Depuratore, «Avanti così». E Verona vuole i 60 milioni di Brescia

L’attuale progetto per il nuovo depuratore del Garda è «il migliore». Il doppio impianto di Gavardo e Montichiari va dunque avanti. Il ministero gela le speranze dei comitati ambientalisti e delle comunità del Chiese, snobba le mozioni di Provincia e Regione e tira dritto sulla strada tracciata dal commissario straordinario, il prefetto Attilio Visconti.

Lo fa rispondendo all’interrogazione del deputato di LeU Devis Dori che chiedeva una posizione ufficiale al dicastero della Transizione ecologica. La risposta è arrivata ieri mattina, in aula, a Montecitorio, per bocca della sottosegretaria Ilaria Fontana (M5s): «Alla luce dello stato di incertezza e dei ritardi nella realizzazione del depuratore» lo scorso 17 giugno «è stato nominato il commissario – ha spiegato Fontana – che ha prontamente agito per sostenere la migliore soluzione tra le opzioni progettuali». Riguardo ad «ipotesi alternative», chieste anche dalla mozione bipartisan approvata dal Pirellone pochi giorni fa, «non è possibile interferire con le scelte del commissario» ha spiegato Fontana. Punto. Una risposta che pare «non lasciare margini di manovra», come ammesso dallo stesso Dori.
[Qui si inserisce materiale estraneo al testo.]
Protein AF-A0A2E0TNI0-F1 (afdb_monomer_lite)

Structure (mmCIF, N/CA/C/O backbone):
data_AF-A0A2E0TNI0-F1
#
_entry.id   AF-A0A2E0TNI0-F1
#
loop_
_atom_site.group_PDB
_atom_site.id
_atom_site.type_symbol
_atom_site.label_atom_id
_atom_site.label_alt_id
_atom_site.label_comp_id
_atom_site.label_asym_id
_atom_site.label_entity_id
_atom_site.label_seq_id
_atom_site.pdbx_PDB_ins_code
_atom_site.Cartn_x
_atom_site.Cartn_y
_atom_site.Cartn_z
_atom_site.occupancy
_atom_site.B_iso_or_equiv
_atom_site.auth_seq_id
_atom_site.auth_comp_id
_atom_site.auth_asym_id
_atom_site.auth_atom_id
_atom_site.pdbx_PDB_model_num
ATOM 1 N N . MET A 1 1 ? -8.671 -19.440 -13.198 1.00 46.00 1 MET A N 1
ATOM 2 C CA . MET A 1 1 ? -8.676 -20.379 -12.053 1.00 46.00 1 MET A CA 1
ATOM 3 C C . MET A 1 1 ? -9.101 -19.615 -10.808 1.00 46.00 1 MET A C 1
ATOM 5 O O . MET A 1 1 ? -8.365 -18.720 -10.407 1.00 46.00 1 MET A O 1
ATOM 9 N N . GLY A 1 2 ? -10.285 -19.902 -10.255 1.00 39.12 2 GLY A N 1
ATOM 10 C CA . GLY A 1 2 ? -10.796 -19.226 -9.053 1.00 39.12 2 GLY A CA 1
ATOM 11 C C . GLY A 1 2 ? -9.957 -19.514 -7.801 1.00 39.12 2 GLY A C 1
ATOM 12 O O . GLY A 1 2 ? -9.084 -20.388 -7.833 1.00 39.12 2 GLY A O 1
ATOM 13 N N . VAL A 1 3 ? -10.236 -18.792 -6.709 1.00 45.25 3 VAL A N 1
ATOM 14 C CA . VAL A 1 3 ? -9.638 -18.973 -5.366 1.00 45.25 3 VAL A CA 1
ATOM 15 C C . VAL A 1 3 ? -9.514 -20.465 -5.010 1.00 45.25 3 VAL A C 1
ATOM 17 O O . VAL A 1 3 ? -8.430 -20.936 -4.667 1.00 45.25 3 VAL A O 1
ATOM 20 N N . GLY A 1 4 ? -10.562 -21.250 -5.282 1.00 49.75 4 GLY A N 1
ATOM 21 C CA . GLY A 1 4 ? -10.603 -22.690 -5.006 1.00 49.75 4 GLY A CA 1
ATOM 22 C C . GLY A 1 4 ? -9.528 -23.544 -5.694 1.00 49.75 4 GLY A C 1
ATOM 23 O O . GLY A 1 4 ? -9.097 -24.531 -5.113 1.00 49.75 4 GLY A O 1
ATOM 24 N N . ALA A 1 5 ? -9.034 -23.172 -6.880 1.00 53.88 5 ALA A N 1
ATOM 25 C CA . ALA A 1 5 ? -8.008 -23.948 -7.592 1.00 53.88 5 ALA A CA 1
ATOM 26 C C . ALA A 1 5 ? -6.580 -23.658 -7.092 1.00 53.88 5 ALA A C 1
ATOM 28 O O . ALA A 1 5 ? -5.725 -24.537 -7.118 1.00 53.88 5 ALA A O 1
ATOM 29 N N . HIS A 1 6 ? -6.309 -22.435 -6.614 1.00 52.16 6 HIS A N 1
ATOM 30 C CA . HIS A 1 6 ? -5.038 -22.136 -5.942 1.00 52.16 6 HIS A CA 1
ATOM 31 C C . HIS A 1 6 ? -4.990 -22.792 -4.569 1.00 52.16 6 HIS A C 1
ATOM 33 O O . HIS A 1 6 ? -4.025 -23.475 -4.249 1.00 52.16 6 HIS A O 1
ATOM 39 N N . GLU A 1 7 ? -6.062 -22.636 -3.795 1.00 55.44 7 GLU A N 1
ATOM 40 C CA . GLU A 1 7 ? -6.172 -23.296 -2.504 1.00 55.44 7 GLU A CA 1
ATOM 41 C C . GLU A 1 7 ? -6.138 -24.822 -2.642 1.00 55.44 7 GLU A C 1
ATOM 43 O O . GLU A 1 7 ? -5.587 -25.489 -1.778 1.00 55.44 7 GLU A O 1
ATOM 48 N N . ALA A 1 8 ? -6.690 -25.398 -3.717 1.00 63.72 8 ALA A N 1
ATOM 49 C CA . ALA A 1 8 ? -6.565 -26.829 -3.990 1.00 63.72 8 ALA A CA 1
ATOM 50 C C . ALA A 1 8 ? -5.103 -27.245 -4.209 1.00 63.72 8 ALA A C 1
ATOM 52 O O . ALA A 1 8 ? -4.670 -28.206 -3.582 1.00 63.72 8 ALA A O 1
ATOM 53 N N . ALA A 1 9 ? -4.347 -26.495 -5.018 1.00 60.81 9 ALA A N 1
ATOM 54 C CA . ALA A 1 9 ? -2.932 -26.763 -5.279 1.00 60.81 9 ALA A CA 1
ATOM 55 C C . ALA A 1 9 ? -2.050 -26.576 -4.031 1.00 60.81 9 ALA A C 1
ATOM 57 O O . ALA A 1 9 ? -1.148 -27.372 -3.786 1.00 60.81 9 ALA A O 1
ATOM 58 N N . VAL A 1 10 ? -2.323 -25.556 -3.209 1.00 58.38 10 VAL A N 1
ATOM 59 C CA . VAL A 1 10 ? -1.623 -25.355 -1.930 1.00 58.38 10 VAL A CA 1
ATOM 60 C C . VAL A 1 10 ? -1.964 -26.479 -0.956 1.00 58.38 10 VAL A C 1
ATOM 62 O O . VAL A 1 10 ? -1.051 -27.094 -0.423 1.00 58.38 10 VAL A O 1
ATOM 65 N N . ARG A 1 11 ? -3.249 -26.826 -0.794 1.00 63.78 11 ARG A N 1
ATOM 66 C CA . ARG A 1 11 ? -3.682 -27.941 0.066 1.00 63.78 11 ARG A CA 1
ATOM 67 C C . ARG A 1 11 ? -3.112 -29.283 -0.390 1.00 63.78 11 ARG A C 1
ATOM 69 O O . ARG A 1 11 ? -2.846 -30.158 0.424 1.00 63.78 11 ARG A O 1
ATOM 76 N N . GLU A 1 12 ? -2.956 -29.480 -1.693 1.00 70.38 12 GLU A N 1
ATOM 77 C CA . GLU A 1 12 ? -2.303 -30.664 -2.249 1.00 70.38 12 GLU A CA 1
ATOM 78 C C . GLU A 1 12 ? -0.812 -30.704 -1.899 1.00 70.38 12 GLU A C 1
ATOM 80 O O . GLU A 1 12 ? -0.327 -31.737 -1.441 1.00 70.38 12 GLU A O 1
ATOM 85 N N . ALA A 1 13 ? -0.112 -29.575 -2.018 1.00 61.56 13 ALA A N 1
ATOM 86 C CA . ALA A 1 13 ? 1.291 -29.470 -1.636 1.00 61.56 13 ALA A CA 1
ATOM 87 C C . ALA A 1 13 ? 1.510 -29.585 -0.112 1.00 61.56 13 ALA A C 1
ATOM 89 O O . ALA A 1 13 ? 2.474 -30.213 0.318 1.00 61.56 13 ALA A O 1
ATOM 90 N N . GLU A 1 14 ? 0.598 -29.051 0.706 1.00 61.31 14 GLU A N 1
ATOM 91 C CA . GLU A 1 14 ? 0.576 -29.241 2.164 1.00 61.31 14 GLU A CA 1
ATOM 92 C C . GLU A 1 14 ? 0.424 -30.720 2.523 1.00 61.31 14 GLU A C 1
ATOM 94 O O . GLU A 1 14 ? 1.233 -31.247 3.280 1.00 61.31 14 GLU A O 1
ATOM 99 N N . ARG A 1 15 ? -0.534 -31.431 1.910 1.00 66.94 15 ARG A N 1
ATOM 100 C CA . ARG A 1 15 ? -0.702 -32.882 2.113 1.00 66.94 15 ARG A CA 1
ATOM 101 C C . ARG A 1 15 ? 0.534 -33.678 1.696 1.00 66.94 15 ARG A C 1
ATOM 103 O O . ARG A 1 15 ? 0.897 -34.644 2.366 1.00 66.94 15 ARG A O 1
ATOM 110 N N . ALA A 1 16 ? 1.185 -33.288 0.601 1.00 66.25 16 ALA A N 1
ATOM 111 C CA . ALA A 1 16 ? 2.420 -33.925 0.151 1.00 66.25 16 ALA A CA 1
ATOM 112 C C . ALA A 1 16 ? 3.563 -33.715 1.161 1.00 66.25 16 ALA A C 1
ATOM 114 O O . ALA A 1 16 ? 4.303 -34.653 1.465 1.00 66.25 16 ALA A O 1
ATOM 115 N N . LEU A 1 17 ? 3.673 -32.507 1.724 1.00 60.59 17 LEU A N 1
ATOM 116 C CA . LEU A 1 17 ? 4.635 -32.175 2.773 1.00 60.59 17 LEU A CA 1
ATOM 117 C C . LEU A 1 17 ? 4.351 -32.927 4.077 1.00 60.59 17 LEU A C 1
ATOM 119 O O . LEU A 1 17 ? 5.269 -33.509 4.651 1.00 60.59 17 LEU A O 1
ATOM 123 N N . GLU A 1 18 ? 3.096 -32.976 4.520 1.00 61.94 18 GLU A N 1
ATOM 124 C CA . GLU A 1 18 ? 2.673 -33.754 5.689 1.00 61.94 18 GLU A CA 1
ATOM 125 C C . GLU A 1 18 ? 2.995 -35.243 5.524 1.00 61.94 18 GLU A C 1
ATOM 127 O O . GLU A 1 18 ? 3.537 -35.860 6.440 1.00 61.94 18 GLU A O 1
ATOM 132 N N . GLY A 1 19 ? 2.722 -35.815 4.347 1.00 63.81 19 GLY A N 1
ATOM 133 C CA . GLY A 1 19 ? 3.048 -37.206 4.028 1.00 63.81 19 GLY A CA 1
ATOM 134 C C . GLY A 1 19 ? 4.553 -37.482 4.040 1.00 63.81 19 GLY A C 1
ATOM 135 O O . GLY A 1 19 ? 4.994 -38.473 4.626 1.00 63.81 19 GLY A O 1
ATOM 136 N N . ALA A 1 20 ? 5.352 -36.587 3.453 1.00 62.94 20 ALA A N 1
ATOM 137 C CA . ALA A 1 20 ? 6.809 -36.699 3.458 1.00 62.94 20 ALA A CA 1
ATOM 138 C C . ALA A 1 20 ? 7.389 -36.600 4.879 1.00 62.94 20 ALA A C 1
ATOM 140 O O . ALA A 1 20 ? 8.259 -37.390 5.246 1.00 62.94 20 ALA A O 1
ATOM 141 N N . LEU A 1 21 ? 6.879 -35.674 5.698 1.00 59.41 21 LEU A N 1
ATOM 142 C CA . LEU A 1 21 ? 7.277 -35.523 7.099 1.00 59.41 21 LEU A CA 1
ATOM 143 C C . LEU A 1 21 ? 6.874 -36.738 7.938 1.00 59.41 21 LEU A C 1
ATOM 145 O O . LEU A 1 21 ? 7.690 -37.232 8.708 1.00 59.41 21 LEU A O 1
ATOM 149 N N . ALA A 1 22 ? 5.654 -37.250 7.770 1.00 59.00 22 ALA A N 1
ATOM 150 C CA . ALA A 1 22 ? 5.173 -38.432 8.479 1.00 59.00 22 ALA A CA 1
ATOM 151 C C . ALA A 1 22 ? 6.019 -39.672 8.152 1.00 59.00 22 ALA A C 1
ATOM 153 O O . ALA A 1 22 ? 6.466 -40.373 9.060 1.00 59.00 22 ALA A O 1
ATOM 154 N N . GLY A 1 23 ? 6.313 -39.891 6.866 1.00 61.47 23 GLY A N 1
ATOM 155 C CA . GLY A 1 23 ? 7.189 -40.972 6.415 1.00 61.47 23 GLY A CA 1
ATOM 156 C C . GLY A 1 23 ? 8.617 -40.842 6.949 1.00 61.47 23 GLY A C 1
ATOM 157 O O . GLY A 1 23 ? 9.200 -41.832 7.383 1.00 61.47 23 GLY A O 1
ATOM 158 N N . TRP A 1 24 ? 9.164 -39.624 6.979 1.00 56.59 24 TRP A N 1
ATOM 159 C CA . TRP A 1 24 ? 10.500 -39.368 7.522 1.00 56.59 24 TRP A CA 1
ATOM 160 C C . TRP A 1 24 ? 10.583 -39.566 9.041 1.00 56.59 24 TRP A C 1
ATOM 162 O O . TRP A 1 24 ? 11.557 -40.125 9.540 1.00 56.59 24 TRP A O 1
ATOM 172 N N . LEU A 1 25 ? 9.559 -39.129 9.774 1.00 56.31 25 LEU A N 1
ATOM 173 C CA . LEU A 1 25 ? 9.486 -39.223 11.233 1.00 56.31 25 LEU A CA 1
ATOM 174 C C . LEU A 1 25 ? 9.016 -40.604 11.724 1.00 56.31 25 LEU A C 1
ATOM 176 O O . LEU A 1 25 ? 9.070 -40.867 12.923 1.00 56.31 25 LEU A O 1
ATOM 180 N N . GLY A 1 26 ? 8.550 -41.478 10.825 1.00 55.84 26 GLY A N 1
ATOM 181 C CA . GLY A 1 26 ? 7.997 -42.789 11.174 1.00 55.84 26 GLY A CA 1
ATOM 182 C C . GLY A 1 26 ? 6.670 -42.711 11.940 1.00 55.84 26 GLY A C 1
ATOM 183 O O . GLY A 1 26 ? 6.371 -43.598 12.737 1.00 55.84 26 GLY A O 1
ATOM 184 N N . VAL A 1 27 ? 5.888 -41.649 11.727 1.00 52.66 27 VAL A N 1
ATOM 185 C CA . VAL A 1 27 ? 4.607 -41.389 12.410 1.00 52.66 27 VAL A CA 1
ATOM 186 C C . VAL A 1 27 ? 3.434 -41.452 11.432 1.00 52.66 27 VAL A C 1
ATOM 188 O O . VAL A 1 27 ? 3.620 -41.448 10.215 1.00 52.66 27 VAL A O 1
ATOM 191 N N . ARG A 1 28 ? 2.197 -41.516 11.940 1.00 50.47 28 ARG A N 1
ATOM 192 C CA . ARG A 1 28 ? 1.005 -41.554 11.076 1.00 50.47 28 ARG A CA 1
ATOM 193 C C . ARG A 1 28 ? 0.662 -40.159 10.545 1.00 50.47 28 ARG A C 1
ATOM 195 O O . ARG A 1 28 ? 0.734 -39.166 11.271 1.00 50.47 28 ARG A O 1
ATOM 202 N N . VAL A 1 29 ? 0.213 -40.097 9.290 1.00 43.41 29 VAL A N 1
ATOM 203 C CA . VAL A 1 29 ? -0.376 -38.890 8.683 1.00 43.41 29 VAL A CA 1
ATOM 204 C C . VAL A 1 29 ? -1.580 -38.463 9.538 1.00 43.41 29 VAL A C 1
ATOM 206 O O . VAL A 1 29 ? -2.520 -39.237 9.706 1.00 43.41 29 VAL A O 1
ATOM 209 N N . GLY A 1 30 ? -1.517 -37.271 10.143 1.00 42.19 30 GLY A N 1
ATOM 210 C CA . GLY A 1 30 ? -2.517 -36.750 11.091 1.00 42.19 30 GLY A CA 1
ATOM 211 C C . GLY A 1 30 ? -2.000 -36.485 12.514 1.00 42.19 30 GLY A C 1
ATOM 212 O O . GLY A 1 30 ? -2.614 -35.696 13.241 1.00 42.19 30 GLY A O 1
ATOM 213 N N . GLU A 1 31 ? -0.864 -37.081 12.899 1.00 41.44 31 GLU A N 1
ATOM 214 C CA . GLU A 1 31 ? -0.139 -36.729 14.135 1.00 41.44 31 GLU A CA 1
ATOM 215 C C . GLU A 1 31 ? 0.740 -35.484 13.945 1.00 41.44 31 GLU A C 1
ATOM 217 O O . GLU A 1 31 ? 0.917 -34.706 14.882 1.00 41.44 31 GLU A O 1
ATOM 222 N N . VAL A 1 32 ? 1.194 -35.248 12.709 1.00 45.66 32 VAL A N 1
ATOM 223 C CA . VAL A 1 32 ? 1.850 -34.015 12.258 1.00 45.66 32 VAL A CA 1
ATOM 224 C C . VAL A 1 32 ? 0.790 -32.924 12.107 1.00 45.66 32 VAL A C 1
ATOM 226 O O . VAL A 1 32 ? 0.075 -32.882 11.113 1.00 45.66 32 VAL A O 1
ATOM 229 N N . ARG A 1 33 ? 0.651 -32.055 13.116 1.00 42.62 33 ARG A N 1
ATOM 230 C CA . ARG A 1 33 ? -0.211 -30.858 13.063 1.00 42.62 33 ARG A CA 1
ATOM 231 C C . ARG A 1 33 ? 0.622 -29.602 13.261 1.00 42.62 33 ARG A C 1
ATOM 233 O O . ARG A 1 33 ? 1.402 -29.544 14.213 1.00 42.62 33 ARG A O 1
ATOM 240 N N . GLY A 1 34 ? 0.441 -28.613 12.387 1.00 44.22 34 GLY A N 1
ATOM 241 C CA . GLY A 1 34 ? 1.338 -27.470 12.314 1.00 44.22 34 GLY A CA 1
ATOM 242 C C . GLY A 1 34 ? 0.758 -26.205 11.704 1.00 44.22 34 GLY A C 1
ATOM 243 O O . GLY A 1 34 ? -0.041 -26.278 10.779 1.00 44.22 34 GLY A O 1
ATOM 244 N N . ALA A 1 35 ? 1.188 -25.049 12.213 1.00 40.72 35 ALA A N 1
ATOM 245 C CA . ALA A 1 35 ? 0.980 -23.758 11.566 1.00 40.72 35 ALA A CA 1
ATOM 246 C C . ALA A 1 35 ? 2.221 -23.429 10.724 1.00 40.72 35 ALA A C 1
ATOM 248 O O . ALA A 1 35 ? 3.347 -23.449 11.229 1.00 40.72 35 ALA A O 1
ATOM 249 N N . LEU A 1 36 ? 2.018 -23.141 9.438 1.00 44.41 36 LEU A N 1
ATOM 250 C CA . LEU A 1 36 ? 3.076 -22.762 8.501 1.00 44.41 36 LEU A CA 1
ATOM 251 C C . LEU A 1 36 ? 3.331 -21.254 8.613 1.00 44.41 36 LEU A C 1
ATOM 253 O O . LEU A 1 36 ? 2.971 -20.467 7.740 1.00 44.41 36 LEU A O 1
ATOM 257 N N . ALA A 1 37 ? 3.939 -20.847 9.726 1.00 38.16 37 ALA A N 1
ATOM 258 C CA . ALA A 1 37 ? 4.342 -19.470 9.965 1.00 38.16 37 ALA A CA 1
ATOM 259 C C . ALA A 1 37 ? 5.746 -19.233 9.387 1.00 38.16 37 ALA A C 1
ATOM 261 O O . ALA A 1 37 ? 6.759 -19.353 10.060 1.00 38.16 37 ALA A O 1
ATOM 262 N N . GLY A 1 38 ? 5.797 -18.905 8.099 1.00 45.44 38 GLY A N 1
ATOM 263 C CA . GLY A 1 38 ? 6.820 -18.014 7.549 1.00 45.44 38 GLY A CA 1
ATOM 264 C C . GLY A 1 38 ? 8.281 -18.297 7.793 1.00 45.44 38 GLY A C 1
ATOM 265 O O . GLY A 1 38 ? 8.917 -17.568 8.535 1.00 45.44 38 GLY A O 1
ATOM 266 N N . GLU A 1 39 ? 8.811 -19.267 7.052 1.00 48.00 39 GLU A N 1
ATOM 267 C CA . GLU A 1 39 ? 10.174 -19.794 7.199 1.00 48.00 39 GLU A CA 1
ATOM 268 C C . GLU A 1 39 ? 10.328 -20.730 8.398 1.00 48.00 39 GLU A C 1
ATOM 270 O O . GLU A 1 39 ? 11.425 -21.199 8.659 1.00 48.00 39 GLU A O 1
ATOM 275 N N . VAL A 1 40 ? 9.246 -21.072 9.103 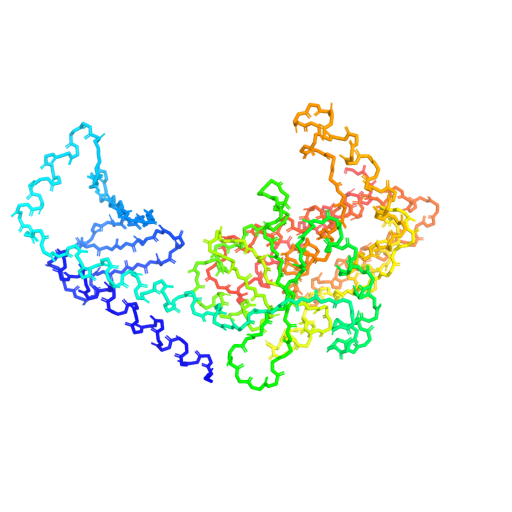1.00 44.50 40 VAL A N 1
ATOM 276 C CA . VAL A 1 40 ? 9.297 -22.052 10.184 1.00 44.50 40 VAL A CA 1
ATOM 277 C C . VAL A 1 40 ? 8.077 -22.975 10.129 1.00 44.50 40 VAL A C 1
ATOM 279 O O . VAL A 1 40 ? 6.938 -22.537 10.279 1.00 44.50 40 VAL A O 1
ATOM 282 N N . VAL A 1 41 ? 8.290 -24.274 9.902 1.00 49.75 41 VAL A N 1
ATOM 283 C CA . VAL A 1 41 ? 7.231 -25.287 10.033 1.00 49.75 41 VAL A CA 1
ATOM 284 C C . VAL A 1 41 ? 7.210 -25.754 11.476 1.00 49.75 41 VAL A C 1
ATOM 286 O O . VAL A 1 41 ? 8.125 -26.443 11.924 1.00 49.75 41 VAL A O 1
ATOM 289 N N . HIS A 1 42 ? 6.164 -25.398 12.211 1.00 47.19 42 HIS A N 1
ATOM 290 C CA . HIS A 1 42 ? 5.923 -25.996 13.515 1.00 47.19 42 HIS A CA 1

EMBED [Leggi anche]L’interrogazione

L’interrogazione chiedeva se il Ministero della Transizione Ecologica (Mite) intendesse valutare altre soluzioni rispetto al doppio impianto di Gavardo Montichiari (come peraltro auspicava anche la Regione), alla luce dei percorsi portati avanti dal territorio (la mozione Sarnico) e delle proteste del presidio 9 agosto. La replica di Fontana è stata netta. Amareggiato e insoddisfatto Dori: «Tutto è già deciso, al ministero va bene così – ha replicato -. La volontà dei cittadini, della Provincia e della Regione non contano. Questa è la soluzione perfetta per far morire il fiume Chiese. Perché questa fretta? La sublacuale è in ottime condizioni e con un po’ di manutenzione può arrivare al 2035. Ignorare la voce dei cittadini è sbagliato e pericoloso». Ma tant’è. Almeno per ora. Critico anche il presidio 9 agosto che domani terrà una nuova assemblea pubblica per decidere il da farsi.

La provocazione

Intanto, se a Roma le cose si mettono male, da arriva una provocazione di non poco conto. L’altra sponda del Garda, infatti, accelera e annuncia l’apertura dei cantieri sulla propria sponda del lago. E viste le «incertezze» sul progetto bresciano, lancia la sua sfida: i 60 milioni stanziati dal Ministero per la sponda bresciana vengano dirottati sul Veneto, così che possa di fatto completare il finanziamento del suo progetto.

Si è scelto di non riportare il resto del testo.